No rabbit died …
Well. Hey there … It’s kind of weird being up here on this stage. The lights are really bright, and I can’t see whether there’s anyone out there in the dark.
*taps microphone* Is this thing even on?
Guess I’ll dance like nobody’s watching and find out later whether anybody is ….
It is still hard for me to believe, but it’s been more than nine years since I was a refugee from Toronto; nine years since I stopped smoking; nine years since I met Raven. And almost nine years since I told Raven I had fallen in love with her.
We have been a couple ever since that fateful March evening, when I draped my arm across her shoulder and she said that, yes, I could kiss her if I wanted to.
During the almost-nine years Raven and I have been together as a couple, we have talked about having a child as a theoretical possibility, an unlikely thing, but not something either of us was willing to write off.
But last May, Raven got a job with the federal civil service and a number of things changed for us. For starters, I am no longer spending 10% of my gross annual income on medical care — we kan haz benifitz!.
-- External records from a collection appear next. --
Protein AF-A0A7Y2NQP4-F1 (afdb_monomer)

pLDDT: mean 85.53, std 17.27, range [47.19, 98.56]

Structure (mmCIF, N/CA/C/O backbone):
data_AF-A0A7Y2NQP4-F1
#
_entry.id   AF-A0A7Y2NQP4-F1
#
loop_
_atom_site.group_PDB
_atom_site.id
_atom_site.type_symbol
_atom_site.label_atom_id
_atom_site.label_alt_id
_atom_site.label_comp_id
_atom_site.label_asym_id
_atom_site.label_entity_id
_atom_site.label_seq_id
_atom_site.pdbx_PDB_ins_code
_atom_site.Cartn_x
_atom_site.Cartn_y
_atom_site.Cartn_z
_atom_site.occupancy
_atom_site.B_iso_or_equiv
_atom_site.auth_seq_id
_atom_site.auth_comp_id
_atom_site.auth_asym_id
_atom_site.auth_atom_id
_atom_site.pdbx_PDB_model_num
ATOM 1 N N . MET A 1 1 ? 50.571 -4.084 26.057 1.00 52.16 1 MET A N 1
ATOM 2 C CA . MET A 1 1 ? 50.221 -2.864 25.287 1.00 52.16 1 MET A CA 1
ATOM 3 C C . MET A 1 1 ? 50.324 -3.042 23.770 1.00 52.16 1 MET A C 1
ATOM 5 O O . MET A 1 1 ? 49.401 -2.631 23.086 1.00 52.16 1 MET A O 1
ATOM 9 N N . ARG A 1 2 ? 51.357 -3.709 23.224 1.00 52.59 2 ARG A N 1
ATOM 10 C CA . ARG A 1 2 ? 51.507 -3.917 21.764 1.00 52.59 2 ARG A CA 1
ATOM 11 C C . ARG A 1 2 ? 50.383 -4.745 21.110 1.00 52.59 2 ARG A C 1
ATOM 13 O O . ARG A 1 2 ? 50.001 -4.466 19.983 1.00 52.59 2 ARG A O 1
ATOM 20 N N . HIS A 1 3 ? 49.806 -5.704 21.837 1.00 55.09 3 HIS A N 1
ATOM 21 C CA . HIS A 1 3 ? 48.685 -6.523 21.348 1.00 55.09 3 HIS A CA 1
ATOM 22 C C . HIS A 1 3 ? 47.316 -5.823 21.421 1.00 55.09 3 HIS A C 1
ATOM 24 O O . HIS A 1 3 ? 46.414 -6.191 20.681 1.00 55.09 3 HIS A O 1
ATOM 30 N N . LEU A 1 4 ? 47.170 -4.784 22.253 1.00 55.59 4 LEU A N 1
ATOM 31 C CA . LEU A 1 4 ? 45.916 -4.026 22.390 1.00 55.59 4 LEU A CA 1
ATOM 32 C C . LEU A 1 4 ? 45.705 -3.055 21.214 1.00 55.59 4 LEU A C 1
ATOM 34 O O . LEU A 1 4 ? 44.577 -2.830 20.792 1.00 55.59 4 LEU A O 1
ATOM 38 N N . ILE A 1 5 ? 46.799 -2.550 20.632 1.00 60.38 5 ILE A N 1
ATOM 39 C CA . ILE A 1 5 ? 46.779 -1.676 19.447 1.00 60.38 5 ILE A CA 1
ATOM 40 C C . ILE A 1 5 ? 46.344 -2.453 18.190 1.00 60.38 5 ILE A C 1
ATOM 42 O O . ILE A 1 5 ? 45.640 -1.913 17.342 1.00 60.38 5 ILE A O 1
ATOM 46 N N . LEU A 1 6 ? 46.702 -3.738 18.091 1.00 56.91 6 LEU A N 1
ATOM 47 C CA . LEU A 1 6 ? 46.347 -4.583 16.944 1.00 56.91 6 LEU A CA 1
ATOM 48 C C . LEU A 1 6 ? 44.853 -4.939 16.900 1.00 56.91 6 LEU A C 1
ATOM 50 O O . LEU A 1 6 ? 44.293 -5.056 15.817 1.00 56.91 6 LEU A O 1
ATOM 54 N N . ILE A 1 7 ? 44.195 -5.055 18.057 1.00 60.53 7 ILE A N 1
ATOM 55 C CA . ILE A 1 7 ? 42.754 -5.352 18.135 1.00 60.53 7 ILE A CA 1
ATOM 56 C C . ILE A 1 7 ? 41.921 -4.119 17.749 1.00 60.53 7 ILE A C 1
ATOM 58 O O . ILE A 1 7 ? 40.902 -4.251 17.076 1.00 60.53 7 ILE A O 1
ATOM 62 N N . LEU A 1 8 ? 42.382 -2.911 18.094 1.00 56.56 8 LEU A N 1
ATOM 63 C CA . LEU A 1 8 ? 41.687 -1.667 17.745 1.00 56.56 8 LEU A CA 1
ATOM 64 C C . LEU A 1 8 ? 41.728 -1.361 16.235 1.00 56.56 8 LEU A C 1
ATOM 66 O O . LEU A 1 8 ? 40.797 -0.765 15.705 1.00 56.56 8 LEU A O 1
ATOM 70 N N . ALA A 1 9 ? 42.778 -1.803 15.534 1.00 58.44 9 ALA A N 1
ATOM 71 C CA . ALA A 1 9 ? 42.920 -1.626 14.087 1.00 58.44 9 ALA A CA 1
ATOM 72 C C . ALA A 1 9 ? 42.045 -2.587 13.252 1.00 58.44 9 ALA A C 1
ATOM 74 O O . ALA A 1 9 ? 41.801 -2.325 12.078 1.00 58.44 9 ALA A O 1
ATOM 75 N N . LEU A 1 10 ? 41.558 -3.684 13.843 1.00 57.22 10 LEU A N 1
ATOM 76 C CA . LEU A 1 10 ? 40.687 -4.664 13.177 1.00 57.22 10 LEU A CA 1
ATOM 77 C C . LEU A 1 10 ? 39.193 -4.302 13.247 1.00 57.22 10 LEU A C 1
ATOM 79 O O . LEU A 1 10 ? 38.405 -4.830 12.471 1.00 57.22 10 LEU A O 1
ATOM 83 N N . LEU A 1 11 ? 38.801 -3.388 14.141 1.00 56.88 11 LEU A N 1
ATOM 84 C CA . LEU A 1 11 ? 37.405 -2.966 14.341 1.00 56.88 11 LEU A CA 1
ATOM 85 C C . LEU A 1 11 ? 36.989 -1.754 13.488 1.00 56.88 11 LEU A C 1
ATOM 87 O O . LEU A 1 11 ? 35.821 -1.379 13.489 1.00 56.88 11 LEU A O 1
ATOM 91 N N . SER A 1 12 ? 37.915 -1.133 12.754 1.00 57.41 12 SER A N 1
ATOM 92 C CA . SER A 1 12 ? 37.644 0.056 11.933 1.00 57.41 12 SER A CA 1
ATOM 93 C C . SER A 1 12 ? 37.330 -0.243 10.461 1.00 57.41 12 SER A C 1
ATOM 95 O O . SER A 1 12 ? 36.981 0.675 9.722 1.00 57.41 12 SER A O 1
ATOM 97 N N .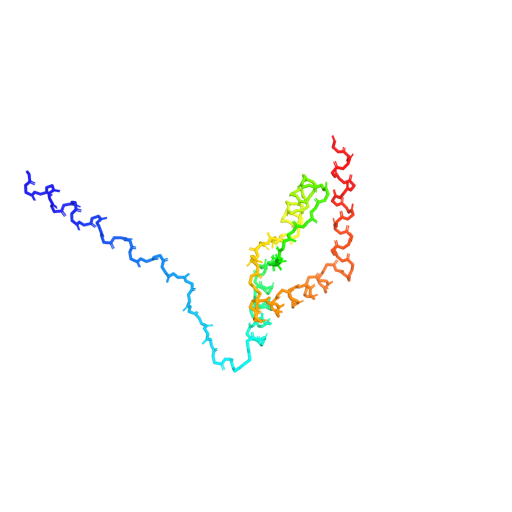 THR A 1 13 ? 37.405 -1.501 10.013 1.00 57.66 13 THR A N 1
ATOM 98 C CA . THR A 1 13 ? 37.168 -1.875 8.603 1.00 57.66 13 THR A CA 1
ATOM 99 C C . THR A 1 13 ? 35.757 -2.397 8.310 1.00 57.66 13 THR A C 1
ATOM 101 O O . THR A 1 13 ? 35.425 -2.630 7.149 1.00 57.66 13 THR A O 1
ATOM 104 N N . SER A 1 14 ? 34.880 -2.529 9.310 1.00 55.31 14 SER A N 1
ATOM 105 C CA . SER A 1 14 ? 33.526 -3.083 9.131 1.00 55.31 14 SER A CA 1
ATOM 106 C C . SER A 1 14 ? 32.461 -2.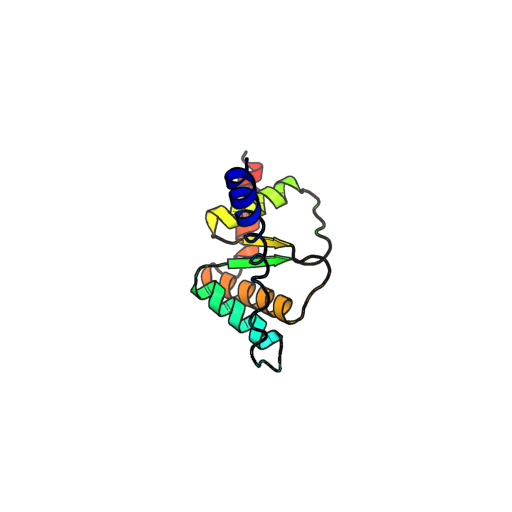095 8.625 1.00 55.31 14 SER A C 1
ATOM 108 O O . SER A 1 14 ? 31.315 -2.493 8.438 1.00 55.31 14 SER A O 1
ATOM 110 N N . SER A 1 15 ? 32.798 -0.832 8.343 1.00 55.91 15 SER A N 1
ATOM 111 C CA . SER A 1 15 ? 31.799 0.190 7.963 1.00 55.91 15 SER A CA 1
ATOM 112 C C . SER A 1 15 ? 31.603 0.397 6.450 1.00 55.91 15 SER A C 1
ATOM 114 O O . SER A 1 15 ? 30.896 1.321 6.058 1.00 55.91 15 SER A O 1
ATOM 116 N N . ILE A 1 16 ? 32.201 -0.423 5.575 1.00 58.91 16 ILE A N 1
ATOM 117 C CA . ILE A 1 16 ? 32.200 -0.151 4.118 1.00 58.91 16 ILE A CA 1
ATOM 118 C C . ILE A 1 16 ? 30.982 -0.753 3.373 1.00 58.91 16 ILE A C 1
ATOM 120 O O . ILE A 1 16 ? 30.696 -0.361 2.246 1.00 58.91 16 ILE A O 1
ATOM 124 N N . PHE A 1 17 ? 30.169 -1.618 3.989 1.00 56.00 17 PHE A N 1
ATOM 125 C CA . PHE A 1 17 ? 29.070 -2.322 3.292 1.00 56.00 17 PHE A CA 1
ATOM 126 C C . PHE A 1 17 ? 27.650 -1.760 3.513 1.00 56.00 17 PHE A C 1
ATOM 128 O O . PHE A 1 17 ? 26.675 -2.501 3.438 1.00 56.00 17 PHE A O 1
ATOM 135 N N . SER A 1 18 ? 27.490 -0.448 3.723 1.00 48.78 18 SER A N 1
ATOM 136 C CA . SER A 1 18 ? 26.156 0.183 3.839 1.00 48.78 18 SER A CA 1
ATOM 137 C C . SER A 1 18 ? 25.675 0.906 2.569 1.00 48.78 18 SER A C 1
ATOM 139 O O . SER A 1 18 ? 24.847 1.812 2.647 1.00 48.78 18 SER A O 1
ATOM 141 N N . GLN A 1 19 ? 26.162 0.514 1.389 1.00 53.62 19 GLN A N 1
ATOM 142 C CA . GLN A 1 19 ? 25.643 0.986 0.097 1.00 53.62 19 GLN A CA 1
ATOM 143 C C . GLN A 1 19 ? 25.077 -0.184 -0.717 1.00 53.62 19 GLN A C 1
ATOM 145 O O . GLN A 1 19 ? 25.591 -0.527 -1.775 1.00 53.62 19 GLN A O 1
ATOM 150 N N . SER A 1 20 ? 24.012 -0.823 -0.230 1.00 53.88 20 SER A N 1
ATOM 151 C CA . SER A 1 20 ? 23.197 -1.716 -1.065 1.00 53.88 20 SER A CA 1
ATOM 152 C C . SER A 1 20 ? 21.826 -1.099 -1.324 1.00 53.88 20 SER A C 1
ATOM 154 O O . SER A 1 20 ? 20.822 -1.494 -0.744 1.00 53.88 20 SER A O 1
ATOM 156 N N . LYS A 1 21 ? 21.774 -0.107 -2.221 1.00 47.19 21 LYS A N 1
ATOM 157 C CA . LYS A 1 21 ? 20.567 0.137 -3.028 1.00 47.19 21 LYS A CA 1
ATOM 158 C C . LYS A 1 21 ? 20.841 1.015 -4.250 1.00 47.19 21 LYS A C 1
ATOM 160 O O . LYS A 1 21 ? 20.268 2.083 -4.403 1.00 47.19 21 LYS A O 1
ATOM 165 N N . LEU A 1 22 ? 21.717 0.558 -5.141 1.00 48.59 22 LEU A N 1
ATOM 166 C CA . LEU A 1 22 ? 21.711 1.049 -6.522 1.00 48.59 22 LEU A CA 1
ATOM 167 C C . LEU A 1 22 ? 22.284 -0.000 -7.475 1.00 48.59 22 LEU A C 1
ATOM 169 O O . LEU A 1 22 ? 23.270 0.221 -8.166 1.00 48.59 22 LEU A O 1
ATOM 173 N N . THR A 1 23 ? 21.682 -1.180 -7.495 1.00 49.44 23 THR A N 1
ATOM 174 C CA . THR A 1 23 ? 22.053 -2.230 -8.448 1.00 49.44 23 THR A CA 1
ATOM 175 C C . THR A 1 23 ? 20.800 -2.782 -9.082 1.00 49.44 23 THR A C 1
ATOM 177 O O . THR A 1 23 ? 20.304 -3.822 -8.673 1.00 49.44 23 THR A O 1
ATOM 180 N N . THR A 1 24 ? 20.255 -2.015 -10.027 1.00 48.84 24 THR A N 1
ATOM 181 C CA . THR A 1 24 ? 19.825 -2.438 -11.376 1.00 48.84 24 THR A CA 1
ATOM 182 C C . THR A 1 24 ? 18.969 -1.327 -11.986 1.00 48.84 24 THR A C 1
ATOM 184 O O . THR A 1 24 ? 17.754 -1.432 -12.084 1.00 48.84 24 THR A O 1
ATOM 187 N N . MET A 1 25 ? 19.602 -0.261 -12.489 1.00 47.94 25 MET A N 1
ATOM 188 C CA . MET A 1 25 ? 19.073 0.315 -13.731 1.00 47.94 25 MET A CA 1
ATOM 189 C C . MET A 1 25 ? 19.406 -0.706 -14.821 1.00 47.94 25 MET A C 1
ATOM 191 O O . MET A 1 25 ? 20.426 -0.607 -15.496 1.00 47.94 25 MET A O 1
ATOM 195 N N . ASN A 1 26 ? 18.611 -1.779 -14.870 1.00 53.69 26 ASN A N 1
ATOM 196 C CA . ASN A 1 26 ? 18.602 -2.703 -15.993 1.00 53.69 26 ASN A CA 1
ATOM 197 C C . ASN A 1 26 ? 18.273 -1.910 -17.259 1.00 53.69 26 ASN A C 1
ATOM 199 O O . ASN A 1 26 ? 17.708 -0.823 -17.172 1.00 53.69 26 ASN A O 1
ATOM 203 N N . ASN A 1 27 ? 18.633 -2.472 -18.408 1.00 56.75 27 ASN A N 1
ATOM 204 C CA . ASN A 1 27 ? 18.589 -1.919 -19.768 1.00 56.75 27 ASN A CA 1
ATOM 205 C C . ASN A 1 27 ? 17.206 -1.439 -20.277 1.00 56.75 27 ASN A C 1
ATOM 207 O O . ASN A 1 27 ? 16.947 -1.484 -21.476 1.00 56.75 27 ASN A O 1
ATOM 211 N N . HIS A 1 28 ? 16.293 -1.015 -19.409 1.00 59.94 28 HIS A N 1
ATOM 212 C CA . HIS A 1 28 ? 15.035 -0.413 -19.800 1.00 59.94 28 HIS A CA 1
ATOM 213 C C . HIS A 1 28 ? 15.288 1.000 -20.307 1.00 59.94 28 HIS A C 1
ATOM 215 O O . HIS A 1 28 ? 15.579 1.918 -19.541 1.00 59.94 28 HIS A O 1
ATOM 221 N N . GLU A 1 29 ? 15.107 1.172 -21.612 1.00 79.06 29 GLU A N 1
ATOM 222 C CA . GLU A 1 29 ? 15.008 2.487 -22.245 1.00 79.06 29 GLU A CA 1
ATOM 223 C C . GLU A 1 29 ? 13.828 3.296 -21.669 1.00 79.06 29 GLU A C 1
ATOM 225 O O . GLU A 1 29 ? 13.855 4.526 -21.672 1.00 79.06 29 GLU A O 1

Coincidentally with the change in her employment status, I think was the fact that she turned 35 in November. Raven’s biological clock wasn’t just ticking, it was counting down, and pretty fast. And so she brought up the possibility of having a baby in a much more immediate sense. And I said that, yes, at 53 my own biological clock was nearing the end-point of starting a family, but that it hadn’t quite reached it just yet.
My acid reflux and arthritis aside, I am in pretty good health and its not too unreasonable a gamble to think I’ll be physically capable of being a dad (as opposed to a mere sire) quite a few years longer than I’ll need to be.
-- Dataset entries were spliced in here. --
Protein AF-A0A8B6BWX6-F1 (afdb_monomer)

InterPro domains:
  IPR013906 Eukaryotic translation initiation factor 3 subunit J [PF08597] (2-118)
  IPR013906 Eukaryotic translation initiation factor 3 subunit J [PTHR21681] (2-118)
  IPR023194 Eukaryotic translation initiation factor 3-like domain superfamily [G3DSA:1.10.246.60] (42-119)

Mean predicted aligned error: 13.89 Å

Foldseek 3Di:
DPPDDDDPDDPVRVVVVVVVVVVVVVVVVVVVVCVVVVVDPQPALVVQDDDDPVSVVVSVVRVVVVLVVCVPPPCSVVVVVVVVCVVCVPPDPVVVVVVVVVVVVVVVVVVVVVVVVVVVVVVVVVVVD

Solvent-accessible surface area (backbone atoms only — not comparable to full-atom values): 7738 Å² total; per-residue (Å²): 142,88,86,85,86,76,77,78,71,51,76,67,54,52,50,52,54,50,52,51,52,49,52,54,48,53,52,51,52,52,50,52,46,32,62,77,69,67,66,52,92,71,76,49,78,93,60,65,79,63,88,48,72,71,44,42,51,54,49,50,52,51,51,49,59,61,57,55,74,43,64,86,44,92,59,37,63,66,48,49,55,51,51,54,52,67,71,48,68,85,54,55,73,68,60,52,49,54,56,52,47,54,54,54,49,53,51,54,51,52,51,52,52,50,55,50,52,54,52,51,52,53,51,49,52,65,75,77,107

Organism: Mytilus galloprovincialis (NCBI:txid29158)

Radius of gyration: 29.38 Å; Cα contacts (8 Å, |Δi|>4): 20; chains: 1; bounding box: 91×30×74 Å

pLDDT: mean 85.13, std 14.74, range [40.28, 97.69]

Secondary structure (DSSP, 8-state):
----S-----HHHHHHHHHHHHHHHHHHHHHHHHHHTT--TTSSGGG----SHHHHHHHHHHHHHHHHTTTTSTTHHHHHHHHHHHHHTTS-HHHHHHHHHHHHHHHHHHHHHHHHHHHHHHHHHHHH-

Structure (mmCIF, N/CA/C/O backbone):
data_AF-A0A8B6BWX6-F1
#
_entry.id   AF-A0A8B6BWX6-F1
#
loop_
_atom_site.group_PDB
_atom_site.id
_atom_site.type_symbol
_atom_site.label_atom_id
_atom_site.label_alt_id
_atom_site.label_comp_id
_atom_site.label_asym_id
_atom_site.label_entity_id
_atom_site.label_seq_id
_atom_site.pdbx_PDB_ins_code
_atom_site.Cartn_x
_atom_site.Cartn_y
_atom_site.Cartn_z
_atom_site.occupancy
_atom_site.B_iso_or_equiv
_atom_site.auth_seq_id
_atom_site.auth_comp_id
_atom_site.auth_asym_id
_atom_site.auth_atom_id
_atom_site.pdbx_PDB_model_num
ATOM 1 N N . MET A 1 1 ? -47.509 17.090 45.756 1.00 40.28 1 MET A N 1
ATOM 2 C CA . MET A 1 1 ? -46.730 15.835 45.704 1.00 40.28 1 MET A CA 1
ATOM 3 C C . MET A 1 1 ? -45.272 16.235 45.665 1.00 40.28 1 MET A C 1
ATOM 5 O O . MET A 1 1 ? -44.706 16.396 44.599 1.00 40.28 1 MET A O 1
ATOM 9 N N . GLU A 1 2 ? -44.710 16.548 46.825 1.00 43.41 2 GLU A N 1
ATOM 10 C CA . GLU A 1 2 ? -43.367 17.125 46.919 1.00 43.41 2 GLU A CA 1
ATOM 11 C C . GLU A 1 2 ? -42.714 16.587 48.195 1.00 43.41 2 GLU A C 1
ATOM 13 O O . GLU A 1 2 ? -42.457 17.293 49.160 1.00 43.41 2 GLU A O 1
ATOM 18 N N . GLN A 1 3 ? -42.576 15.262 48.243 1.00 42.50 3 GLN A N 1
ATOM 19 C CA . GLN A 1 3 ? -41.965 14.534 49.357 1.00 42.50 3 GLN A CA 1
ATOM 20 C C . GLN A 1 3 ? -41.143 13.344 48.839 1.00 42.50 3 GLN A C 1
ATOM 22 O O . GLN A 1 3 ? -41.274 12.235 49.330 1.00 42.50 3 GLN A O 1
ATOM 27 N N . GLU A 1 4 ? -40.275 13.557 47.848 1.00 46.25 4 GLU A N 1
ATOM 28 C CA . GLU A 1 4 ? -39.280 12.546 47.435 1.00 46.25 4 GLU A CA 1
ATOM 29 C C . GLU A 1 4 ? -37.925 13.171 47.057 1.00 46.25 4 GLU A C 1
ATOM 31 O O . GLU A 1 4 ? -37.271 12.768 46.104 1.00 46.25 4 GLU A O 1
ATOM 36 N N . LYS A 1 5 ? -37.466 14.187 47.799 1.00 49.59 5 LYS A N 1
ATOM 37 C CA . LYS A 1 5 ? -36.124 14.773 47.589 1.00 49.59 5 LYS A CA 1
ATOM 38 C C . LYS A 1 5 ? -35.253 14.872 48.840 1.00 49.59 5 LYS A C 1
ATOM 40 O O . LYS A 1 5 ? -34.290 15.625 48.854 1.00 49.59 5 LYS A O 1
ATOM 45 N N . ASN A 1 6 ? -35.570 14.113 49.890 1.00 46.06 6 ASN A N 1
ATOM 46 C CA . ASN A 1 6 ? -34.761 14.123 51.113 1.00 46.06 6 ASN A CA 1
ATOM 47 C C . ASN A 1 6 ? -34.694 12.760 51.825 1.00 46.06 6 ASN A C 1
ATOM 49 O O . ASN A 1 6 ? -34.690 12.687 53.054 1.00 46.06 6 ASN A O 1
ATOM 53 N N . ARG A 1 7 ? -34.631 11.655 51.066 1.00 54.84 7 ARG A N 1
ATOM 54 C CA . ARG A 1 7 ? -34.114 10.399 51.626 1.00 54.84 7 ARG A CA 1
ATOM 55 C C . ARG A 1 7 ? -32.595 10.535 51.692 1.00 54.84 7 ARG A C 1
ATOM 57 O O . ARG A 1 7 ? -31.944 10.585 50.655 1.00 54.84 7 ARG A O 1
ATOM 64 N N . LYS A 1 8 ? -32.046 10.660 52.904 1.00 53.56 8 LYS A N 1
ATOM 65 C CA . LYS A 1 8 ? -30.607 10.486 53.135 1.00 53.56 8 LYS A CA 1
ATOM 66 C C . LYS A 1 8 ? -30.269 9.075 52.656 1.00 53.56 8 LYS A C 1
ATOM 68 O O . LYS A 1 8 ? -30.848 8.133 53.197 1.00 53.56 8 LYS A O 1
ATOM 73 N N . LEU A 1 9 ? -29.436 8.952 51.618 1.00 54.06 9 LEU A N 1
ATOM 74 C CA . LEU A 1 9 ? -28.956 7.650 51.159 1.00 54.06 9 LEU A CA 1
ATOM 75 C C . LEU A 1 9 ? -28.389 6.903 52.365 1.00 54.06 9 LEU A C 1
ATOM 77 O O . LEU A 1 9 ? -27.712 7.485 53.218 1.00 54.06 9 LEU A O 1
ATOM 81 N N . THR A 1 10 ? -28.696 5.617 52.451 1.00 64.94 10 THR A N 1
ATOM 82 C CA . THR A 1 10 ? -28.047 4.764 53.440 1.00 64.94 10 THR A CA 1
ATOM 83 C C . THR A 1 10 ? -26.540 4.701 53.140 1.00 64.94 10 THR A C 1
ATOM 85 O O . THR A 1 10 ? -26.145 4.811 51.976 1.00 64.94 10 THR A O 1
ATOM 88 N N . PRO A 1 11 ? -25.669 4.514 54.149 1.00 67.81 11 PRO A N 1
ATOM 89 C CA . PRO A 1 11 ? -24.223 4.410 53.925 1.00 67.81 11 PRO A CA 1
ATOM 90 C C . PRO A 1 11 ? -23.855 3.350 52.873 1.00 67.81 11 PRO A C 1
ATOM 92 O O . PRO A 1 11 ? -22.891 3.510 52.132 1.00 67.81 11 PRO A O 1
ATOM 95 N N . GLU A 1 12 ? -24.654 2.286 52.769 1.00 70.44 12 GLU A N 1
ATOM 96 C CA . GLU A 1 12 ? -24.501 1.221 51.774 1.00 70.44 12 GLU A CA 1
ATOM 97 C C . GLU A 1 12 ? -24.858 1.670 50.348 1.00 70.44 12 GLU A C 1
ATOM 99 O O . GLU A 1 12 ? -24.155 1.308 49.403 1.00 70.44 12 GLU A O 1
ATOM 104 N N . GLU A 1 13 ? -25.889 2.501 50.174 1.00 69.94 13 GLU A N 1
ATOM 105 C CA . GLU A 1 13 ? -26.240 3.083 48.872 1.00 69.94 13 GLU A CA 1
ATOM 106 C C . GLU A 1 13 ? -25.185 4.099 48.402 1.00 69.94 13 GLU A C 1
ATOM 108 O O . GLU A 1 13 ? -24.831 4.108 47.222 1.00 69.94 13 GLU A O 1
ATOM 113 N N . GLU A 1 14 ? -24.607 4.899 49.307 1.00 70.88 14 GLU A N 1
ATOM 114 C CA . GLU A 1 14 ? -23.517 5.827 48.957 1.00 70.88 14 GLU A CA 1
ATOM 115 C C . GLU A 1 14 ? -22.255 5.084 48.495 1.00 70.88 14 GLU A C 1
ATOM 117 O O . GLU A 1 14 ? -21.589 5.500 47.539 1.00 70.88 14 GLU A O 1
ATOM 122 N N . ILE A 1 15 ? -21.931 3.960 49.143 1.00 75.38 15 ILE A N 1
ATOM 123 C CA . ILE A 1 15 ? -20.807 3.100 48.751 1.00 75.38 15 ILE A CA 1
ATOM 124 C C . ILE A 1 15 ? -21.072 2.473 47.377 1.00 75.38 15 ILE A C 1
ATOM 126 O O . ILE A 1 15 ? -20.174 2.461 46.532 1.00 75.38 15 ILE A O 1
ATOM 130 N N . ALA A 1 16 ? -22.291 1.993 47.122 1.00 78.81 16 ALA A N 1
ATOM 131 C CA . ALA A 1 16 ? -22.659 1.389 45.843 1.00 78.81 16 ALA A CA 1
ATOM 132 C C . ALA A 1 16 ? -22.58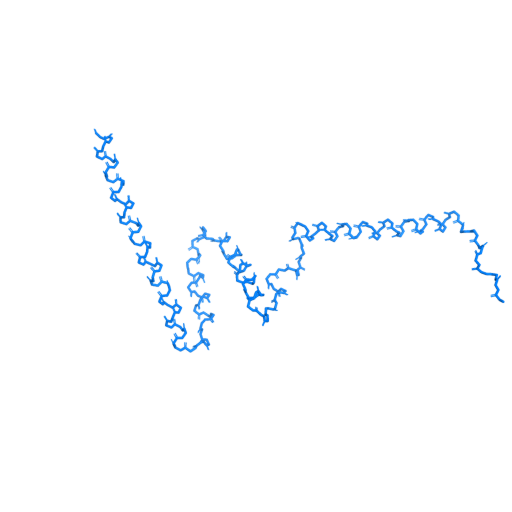4 2.392 44.679 1.00 78.81 16 ALA A C 1
ATOM 134 O O . ALA A 1 16 ? -22.046 2.069 43.615 1.00 78.81 16 ALA A O 1
ATOM 135 N N . ASP A 1 17 ? -23.059 3.620 44.884 1.00 78.31 17 ASP A N 1
ATOM 136 C CA . ASP A 1 17 ? -22.993 4.678 43.875 1.00 78.31 17 ASP A CA 1
ATOM 137 C C . ASP A 1 17 ? -21.559 5.136 43.614 1.00 78.31 17 ASP A C 1
ATOM 139 O O . ASP A 1 17 ? -21.168 5.350 42.461 1.00 78.31 17 ASP A O 1
ATOM 143 N N . LYS A 1 18 ? -20.738 5.229 44.664 1.00 80.94 18 LYS A N 1
ATOM 144 C CA . LYS A 1 18 ? -19.310 5.524 44.520 1.00 80.94 18 LYS A CA 1
ATOM 145 C C . LYS A 1 18 ? -18.592 4.428 43.735 1.00 80.94 18 LYS A C 1
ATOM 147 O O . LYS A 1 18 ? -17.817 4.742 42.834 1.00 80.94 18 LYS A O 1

Yes, the state of the world, of the environment in particular, gave us pause, but the future has never been guaranteed.
After consulting our GP and getting some basic tests done, we decided to give it a try.
And whaddaya know? Raven missed a period for the first time since she hit puberty; Raven’s nipples have become frequently engorged for no apparent reason; and on Monday she started feeling nauseous — for no apparent reason.
On Tuesday morning, she woke me up early, waving the test-strip before my bleery eyes.
Funny thing is, we’d been prepared to try and try and try. My own parents have told me it took them about three years of trying before I finally came along.
But we’re very nearly certain that we managed to “hit the jack-pot”, as Raven put it, the very first time I didn’t pull out.
It seems that my boys can really swim!
Of course, it’s really early days yet, and much can go wrong. Please don’t start offering congratulations or that sort of thing, not yet. But if things don’t go wrong, well, we’re about six weeks along, so I guess we’ll be looking at a little Chinese/White hybrid joining the world sometime in August.
Hi there, 2019! How are things looking for you folks?